Il est utile de rappeler que l'accord s'inscrit dans le cadre du renforcement de la coopération bilatérale, prévu dans la Stratégie de coopération policière internationale, que le Conseil fédéral a approuvée le 26 février 2014. Les traités bilatéraux sont élaborés sur mesure, en fonction à la fois des législations nationales respectives et des besoins spécifiques liés aux phénomènes criminels communs, mais aussi de la configuration géographique, de l'organisation interne et du niveau des moyens policiers disponibles. Ils renferment toutes les dispositions relatives à l'échange d'informations, aux opérations transfrontalières et à la protection des données.
La Suisse dispose de quinze traités, avec chacun des Etats voisins notamment. Dans le cadre de l'espace Schengen, l'accord de coopération bilatérale permet de concrétiser ou de compléter la réglementation existante, qui ne constitue qu'un socle de base en matière de mesures policières.

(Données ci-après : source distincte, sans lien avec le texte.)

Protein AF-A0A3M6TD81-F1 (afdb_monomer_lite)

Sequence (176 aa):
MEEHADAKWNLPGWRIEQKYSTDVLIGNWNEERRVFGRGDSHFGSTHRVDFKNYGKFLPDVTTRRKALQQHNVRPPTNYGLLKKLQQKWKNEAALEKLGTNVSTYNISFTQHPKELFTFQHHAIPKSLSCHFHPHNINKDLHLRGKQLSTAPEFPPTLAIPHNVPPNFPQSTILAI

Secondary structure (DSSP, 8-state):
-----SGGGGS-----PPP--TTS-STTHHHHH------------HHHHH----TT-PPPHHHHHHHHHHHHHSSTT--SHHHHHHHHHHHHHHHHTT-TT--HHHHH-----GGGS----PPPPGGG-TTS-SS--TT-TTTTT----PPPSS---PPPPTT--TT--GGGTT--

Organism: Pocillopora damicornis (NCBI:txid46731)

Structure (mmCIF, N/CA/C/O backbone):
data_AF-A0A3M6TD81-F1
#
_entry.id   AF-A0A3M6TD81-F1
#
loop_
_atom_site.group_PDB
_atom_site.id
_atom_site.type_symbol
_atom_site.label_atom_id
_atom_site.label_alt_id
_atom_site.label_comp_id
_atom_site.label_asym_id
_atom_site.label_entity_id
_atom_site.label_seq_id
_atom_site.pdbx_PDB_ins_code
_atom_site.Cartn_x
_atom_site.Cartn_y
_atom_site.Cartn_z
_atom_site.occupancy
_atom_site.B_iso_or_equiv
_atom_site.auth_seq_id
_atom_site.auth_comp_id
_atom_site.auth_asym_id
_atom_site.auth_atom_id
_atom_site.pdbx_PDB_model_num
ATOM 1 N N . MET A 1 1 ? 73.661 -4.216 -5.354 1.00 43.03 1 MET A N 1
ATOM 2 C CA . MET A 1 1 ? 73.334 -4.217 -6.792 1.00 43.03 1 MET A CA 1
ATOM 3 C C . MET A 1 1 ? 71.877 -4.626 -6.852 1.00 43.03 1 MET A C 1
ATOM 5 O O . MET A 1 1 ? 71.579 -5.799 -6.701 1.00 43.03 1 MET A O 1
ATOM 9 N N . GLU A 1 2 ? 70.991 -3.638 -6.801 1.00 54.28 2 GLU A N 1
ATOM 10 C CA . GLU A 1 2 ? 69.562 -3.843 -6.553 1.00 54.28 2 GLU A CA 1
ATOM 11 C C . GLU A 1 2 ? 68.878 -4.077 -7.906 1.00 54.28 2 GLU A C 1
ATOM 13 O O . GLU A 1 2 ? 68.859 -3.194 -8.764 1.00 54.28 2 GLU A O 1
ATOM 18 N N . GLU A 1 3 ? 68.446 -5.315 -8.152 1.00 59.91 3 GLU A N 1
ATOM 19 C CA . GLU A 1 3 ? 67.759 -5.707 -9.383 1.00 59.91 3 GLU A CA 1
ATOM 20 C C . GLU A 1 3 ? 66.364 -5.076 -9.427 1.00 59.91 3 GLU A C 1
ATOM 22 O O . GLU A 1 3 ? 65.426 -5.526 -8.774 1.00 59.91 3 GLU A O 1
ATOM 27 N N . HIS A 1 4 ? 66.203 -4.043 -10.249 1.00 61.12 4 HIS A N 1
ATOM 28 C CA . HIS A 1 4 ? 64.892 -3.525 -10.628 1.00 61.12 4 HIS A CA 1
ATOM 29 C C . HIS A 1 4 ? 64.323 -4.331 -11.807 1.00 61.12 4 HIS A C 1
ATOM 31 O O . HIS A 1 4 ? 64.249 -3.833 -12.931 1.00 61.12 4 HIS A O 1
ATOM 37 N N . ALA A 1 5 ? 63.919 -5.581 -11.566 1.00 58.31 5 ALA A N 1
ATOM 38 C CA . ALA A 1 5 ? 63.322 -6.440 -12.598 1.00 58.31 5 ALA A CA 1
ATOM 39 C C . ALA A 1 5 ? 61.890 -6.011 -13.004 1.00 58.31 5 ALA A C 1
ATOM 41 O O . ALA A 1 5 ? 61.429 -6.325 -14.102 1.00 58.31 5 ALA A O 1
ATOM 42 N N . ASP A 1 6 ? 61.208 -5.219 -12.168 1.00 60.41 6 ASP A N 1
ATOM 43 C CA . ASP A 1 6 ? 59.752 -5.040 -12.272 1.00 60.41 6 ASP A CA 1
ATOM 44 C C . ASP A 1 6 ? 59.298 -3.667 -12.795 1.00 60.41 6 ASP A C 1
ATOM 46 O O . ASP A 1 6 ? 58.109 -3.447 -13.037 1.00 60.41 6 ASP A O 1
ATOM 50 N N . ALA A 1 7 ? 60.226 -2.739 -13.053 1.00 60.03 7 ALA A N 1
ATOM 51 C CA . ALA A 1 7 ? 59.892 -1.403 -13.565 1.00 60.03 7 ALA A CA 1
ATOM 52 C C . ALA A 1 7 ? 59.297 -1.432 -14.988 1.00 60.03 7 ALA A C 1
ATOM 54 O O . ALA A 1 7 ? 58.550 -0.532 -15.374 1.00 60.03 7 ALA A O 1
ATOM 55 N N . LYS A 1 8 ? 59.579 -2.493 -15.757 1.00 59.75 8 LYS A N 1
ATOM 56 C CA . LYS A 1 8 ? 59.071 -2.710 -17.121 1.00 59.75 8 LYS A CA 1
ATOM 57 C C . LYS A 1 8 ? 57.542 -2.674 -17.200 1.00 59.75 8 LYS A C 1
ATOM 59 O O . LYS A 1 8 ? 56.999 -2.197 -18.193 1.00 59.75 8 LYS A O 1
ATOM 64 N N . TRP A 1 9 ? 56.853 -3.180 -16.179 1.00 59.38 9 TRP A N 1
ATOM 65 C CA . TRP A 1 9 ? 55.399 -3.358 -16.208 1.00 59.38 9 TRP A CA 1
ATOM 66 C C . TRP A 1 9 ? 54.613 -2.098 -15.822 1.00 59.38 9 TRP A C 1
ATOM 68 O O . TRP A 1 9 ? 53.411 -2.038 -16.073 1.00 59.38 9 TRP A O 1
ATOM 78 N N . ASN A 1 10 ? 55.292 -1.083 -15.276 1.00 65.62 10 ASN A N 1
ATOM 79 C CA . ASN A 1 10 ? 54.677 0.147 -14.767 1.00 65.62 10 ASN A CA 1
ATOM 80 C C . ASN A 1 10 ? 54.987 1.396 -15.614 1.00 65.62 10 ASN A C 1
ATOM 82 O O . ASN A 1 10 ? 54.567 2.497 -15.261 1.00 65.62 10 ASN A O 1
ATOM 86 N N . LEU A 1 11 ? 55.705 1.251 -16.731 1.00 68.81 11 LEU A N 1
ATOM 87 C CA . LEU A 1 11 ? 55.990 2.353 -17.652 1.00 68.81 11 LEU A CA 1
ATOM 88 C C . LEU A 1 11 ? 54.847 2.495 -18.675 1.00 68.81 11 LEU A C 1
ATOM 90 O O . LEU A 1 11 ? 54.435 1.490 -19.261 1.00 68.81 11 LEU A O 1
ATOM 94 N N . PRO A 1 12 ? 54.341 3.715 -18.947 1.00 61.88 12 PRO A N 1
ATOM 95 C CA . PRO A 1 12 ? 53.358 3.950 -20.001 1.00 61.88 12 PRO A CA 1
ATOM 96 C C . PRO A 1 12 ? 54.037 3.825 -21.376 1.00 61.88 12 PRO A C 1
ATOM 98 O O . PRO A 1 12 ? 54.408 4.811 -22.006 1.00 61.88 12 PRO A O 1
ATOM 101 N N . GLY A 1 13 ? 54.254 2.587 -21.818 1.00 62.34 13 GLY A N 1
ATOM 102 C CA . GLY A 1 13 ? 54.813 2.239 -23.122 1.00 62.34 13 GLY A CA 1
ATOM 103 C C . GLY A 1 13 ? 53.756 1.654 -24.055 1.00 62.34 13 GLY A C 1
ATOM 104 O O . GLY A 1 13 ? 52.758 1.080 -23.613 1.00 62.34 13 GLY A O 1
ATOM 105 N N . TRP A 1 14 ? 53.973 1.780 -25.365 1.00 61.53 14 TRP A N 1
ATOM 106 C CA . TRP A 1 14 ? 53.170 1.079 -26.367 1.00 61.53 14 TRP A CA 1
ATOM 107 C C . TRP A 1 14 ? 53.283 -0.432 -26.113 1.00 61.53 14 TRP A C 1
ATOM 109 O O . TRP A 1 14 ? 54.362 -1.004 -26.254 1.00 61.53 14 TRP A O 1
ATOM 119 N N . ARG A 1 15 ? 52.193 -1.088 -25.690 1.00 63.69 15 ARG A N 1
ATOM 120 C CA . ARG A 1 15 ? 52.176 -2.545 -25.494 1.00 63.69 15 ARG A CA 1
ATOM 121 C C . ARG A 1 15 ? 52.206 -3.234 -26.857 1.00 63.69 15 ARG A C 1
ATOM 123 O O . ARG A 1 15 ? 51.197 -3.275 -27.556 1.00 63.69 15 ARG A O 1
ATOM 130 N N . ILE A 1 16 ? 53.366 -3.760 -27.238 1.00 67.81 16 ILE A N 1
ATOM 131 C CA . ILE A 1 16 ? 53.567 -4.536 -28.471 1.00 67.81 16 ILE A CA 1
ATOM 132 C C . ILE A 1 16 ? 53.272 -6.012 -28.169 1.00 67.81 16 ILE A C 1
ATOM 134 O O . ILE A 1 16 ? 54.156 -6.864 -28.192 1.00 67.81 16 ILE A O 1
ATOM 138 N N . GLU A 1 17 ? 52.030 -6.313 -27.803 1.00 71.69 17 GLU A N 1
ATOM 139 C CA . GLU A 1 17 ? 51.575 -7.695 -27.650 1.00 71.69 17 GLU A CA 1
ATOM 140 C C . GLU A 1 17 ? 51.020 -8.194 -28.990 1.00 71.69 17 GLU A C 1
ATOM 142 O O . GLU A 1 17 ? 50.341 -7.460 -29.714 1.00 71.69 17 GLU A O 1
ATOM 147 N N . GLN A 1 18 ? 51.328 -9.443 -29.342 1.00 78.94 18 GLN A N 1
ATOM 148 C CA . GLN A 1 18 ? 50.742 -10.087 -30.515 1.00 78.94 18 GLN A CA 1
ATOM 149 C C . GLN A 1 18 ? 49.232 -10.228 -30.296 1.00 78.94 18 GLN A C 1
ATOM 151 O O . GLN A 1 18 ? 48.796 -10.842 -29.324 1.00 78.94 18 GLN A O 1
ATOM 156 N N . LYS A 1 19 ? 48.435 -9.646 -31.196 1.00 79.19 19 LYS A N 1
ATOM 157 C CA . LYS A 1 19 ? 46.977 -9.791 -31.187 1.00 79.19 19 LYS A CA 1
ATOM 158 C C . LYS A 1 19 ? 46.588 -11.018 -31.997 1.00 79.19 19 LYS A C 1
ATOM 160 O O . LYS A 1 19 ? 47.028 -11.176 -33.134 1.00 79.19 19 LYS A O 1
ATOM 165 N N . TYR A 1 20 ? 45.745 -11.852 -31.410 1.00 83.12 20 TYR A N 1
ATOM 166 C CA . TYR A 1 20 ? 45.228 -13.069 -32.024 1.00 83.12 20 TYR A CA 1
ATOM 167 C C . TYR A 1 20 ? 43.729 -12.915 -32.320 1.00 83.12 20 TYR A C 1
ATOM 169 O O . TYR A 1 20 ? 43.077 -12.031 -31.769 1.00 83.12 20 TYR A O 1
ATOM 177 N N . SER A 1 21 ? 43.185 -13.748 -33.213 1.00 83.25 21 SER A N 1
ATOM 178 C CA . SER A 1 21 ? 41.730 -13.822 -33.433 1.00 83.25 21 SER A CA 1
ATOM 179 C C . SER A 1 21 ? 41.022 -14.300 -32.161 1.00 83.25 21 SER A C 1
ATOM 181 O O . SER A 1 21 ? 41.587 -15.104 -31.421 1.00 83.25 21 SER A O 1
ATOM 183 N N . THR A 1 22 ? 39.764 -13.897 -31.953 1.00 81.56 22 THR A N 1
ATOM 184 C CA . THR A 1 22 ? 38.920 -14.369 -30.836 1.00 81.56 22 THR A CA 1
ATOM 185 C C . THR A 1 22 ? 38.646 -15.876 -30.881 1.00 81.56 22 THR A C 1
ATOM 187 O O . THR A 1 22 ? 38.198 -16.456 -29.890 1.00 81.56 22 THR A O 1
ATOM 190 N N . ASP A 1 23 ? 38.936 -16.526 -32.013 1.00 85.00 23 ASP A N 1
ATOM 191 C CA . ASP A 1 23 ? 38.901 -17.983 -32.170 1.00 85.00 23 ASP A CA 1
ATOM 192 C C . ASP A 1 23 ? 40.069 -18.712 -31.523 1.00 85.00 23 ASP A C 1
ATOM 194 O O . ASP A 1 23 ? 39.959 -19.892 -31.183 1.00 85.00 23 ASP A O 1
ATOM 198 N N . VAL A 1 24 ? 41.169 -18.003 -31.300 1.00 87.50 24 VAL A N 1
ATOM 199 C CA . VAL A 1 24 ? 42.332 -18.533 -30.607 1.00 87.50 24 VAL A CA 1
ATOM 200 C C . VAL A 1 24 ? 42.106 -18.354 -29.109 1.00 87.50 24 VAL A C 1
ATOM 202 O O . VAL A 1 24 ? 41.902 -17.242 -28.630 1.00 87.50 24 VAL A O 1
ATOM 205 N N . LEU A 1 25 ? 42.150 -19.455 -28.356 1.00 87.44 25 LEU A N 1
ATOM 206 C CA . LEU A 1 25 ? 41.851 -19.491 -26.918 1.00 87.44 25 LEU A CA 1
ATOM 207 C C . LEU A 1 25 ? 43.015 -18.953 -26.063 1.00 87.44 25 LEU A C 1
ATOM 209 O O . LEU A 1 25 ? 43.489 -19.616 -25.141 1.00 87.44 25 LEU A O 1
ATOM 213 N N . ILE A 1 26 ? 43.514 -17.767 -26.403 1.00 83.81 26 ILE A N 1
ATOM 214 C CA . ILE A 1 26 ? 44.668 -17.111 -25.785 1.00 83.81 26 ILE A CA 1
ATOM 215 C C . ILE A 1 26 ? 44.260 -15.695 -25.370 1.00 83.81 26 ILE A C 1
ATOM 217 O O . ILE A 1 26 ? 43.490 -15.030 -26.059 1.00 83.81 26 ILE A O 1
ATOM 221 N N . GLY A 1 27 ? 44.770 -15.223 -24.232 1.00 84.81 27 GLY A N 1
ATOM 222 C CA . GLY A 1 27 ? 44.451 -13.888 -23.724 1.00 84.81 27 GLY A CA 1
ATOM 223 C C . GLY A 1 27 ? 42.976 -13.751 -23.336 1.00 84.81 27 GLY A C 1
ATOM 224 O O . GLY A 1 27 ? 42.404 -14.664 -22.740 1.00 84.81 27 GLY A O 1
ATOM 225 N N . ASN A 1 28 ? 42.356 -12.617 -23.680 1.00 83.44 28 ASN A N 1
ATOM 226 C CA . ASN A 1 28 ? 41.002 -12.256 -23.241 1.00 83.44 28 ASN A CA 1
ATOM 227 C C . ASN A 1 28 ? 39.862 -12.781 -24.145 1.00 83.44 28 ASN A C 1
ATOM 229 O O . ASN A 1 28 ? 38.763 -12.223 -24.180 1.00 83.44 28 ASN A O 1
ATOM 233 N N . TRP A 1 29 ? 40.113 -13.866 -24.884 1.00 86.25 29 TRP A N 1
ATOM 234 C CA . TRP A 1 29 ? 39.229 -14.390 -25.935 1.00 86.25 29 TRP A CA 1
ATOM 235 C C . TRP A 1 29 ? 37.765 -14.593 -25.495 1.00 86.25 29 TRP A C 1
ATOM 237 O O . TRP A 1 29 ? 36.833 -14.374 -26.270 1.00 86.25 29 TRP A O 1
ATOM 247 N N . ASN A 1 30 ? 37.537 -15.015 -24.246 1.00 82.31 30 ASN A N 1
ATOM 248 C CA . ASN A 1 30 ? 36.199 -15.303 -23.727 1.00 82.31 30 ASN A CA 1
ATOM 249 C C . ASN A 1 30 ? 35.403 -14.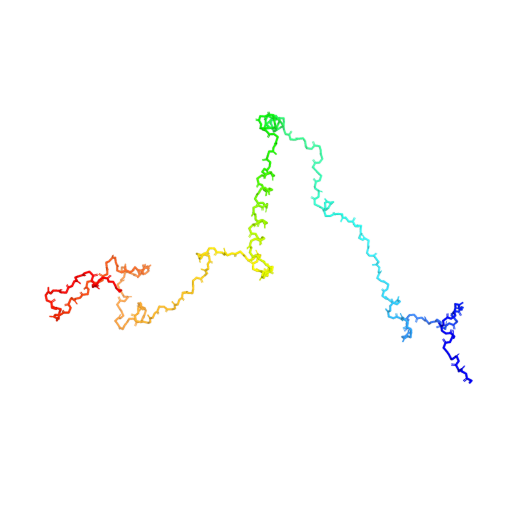023 -23.425 1.00 82.31 30 ASN A C 1
ATOM 251 O O . ASN A 1 30 ? 34.196 -13.993 -23.655 1.00 82.31 30 ASN A O 1
ATOM 255 N N . GLU A 1 31 ? 36.045 -12.961 -22.933 1.00 81.62 31 GLU A N 1
ATOM 256 C CA . GLU A 1 31 ? 35.366 -11.678 -22.706 1.00 81.62 31 GLU A CA 1
ATOM 257 C C . GLU A 1 31 ? 35.109 -10.943 -24.022 1.00 81.62 31 GLU A C 1
ATOM 259 O O . GLU A 1 31 ? 34.022 -10.400 -24.211 1.00 81.62 31 GLU A O 1
ATOM 264 N N . GLU A 1 32 ? 36.051 -11.002 -24.968 1.00 82.38 32 GLU A N 1
ATOM 265 C CA . GLU A 1 32 ? 35.902 -10.402 -26.303 1.00 82.38 32 GLU A CA 1
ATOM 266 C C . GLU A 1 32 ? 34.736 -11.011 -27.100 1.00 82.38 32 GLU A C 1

L'actuel accord de coopération avec l'Italie est en vigueur depuis le 1er mai 2000. Or, la coopération policière s'est fortement développée depuis cette date. En 2006, la Suisse est devenue membre d'Europol et, en 2008, elle est entrée dans l'espace Schengen.

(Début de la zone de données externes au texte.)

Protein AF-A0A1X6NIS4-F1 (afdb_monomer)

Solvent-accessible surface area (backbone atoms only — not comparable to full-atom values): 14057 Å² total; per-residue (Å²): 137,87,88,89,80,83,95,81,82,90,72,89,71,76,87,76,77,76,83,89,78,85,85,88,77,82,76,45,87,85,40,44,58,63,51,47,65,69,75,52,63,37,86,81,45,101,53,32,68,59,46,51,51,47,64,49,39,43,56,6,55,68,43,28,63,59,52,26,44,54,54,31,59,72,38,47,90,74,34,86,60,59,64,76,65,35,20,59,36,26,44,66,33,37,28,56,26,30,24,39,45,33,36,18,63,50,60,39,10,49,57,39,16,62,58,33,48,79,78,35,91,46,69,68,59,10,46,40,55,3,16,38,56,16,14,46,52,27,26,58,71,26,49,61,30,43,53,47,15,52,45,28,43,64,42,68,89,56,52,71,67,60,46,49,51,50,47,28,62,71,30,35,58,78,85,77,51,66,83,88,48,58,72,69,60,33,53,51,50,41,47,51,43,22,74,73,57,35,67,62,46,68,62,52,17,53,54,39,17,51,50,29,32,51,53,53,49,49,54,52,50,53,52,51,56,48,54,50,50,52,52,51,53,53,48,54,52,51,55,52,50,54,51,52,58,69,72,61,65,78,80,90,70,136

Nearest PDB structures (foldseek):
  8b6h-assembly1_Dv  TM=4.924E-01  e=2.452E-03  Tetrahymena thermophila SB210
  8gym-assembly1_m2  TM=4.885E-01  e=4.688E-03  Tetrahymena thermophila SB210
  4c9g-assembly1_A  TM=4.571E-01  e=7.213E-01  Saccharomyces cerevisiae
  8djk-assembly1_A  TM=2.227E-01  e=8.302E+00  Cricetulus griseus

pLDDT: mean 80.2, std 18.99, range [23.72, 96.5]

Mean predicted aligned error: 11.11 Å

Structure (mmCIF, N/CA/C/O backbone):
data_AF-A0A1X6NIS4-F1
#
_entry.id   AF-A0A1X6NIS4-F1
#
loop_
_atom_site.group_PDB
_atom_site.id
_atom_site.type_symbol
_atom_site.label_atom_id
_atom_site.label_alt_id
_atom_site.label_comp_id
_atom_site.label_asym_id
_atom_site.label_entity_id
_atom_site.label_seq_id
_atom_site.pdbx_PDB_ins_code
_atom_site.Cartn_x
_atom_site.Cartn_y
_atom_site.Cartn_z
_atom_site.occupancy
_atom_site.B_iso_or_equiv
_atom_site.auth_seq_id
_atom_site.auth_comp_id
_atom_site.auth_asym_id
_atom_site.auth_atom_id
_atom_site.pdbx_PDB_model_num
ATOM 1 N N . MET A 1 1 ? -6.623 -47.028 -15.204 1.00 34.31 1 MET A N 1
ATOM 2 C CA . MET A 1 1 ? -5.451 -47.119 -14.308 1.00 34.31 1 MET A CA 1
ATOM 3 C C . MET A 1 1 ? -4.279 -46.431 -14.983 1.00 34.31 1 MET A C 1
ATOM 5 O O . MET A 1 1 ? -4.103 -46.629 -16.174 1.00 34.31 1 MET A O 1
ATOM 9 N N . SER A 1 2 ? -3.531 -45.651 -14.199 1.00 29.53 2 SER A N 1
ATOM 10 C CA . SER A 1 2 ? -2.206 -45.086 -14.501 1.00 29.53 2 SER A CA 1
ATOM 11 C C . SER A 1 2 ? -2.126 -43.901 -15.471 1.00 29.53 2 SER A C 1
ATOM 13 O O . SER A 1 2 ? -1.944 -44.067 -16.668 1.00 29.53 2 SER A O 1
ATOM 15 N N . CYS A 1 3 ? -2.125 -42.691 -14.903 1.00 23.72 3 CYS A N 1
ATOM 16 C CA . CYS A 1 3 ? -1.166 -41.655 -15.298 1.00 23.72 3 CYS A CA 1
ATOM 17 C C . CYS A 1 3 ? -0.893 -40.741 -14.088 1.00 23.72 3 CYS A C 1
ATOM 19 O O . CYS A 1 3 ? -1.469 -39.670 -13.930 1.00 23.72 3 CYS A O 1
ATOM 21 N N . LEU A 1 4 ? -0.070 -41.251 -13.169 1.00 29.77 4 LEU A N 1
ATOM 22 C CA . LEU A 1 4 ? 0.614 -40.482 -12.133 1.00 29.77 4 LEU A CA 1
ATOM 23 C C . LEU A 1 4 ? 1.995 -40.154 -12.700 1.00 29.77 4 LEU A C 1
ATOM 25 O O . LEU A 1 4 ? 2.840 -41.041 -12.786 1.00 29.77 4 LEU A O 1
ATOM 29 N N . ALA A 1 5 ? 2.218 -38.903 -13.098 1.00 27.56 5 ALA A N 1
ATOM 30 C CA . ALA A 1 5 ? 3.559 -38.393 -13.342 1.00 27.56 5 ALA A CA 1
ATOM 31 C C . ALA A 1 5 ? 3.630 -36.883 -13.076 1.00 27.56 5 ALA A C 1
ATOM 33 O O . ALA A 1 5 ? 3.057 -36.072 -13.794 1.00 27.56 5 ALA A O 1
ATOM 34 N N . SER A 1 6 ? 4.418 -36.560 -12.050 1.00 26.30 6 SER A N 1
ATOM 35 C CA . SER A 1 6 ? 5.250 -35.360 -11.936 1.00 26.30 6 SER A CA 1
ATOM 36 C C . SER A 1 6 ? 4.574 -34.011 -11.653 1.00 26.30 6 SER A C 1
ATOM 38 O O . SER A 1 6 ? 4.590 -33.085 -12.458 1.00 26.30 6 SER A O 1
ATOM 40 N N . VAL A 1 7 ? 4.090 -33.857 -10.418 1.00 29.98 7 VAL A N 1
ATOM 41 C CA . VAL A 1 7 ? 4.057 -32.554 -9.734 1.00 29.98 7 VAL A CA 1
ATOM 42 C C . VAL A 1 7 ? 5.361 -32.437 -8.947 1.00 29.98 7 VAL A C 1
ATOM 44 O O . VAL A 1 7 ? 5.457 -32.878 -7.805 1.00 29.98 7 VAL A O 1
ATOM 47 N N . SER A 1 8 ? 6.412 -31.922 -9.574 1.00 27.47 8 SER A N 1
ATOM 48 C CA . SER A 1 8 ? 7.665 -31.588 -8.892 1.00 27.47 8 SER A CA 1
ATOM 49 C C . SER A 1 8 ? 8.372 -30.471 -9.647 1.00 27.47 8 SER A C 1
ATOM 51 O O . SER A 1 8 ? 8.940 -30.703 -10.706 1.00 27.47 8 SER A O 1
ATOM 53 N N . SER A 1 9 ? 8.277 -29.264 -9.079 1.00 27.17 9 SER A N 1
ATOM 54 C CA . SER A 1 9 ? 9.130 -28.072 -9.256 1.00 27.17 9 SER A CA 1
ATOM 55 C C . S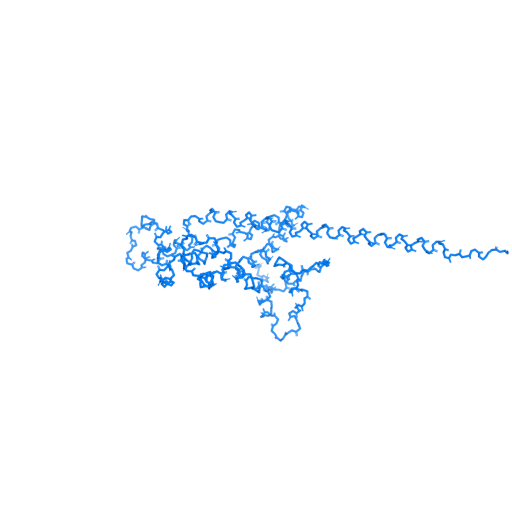ER A 1 9 ? 8.282 -26.800 -9.394 1.00 27.17 9 SER A C 1
ATOM 57 O O . SER A 1 9 ? 8.143 -26.207 -10.458 1.00 27.17 9 SER A O 1
ATOM 59 N N . LEU A 1 10 ? 7.678 -26.384 -8.278 1.00 30.06 10 LEU A N 1
ATOM 60 C CA . LEU A 1 10 ? 7.177 -25.023 -8.067 1.00 30.06 10 LEU A CA 1
ATOM 61 C C . LEU A 1 10 ? 8.205 -24.307 -7.183 1.00 30.06 10 LEU A C 1
ATOM 63 O O . LEU A 1 10 ? 8.001 -24.122 -5.987 1.00 30.06 10 LEU A O 1
ATOM 67 N N . ALA A 1 11 ? 9.355 -23.971 -7.768 1.00 27.97 11 ALA A N 1
ATOM 68 C CA . ALA A 1 11 ? 10.305 -23.040 -7.169 1.00 27.97 11 ALA A CA 1
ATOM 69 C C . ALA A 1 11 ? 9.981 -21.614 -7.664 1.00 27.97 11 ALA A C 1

En matière de criminalité aussi, la situation a constamment évolué en quinze ans, les délinquants étant de plus en plus mobiles, bien structurés, connectés entre eux et en réseau.
La coopération doit donc pouvoir apporter une réponse opérationnelle adéquate aux phénomènes toujours plus complexes liés au crime organisé, à la traite des êtres humains, aux trafics de tout genre et au tourisme criminel. Il va de soi qu'en parallèle, l'entraide judiciaire doit fonctionner de manière optimale pour que les délinquants puissent être poursuivis et jugés, et les biens acquis illégalement confisqués.
A la frontière italo-suisse, c'est avant tout l'industrie des passeurs de migrants qui est devenue un juteux business. La proximité de Milan, plaque tournante en la matière, joue un rôle non négligeable.
Les activités transfrontalières de la mafia italienne constituent un autre problème de taille auquel on ne peut faire face sans une excellente coopération internationale. Les opérations de police effectuées ces dernières années démontrent que les organisations mafieuses sont actives dans différentes régions de Suisse.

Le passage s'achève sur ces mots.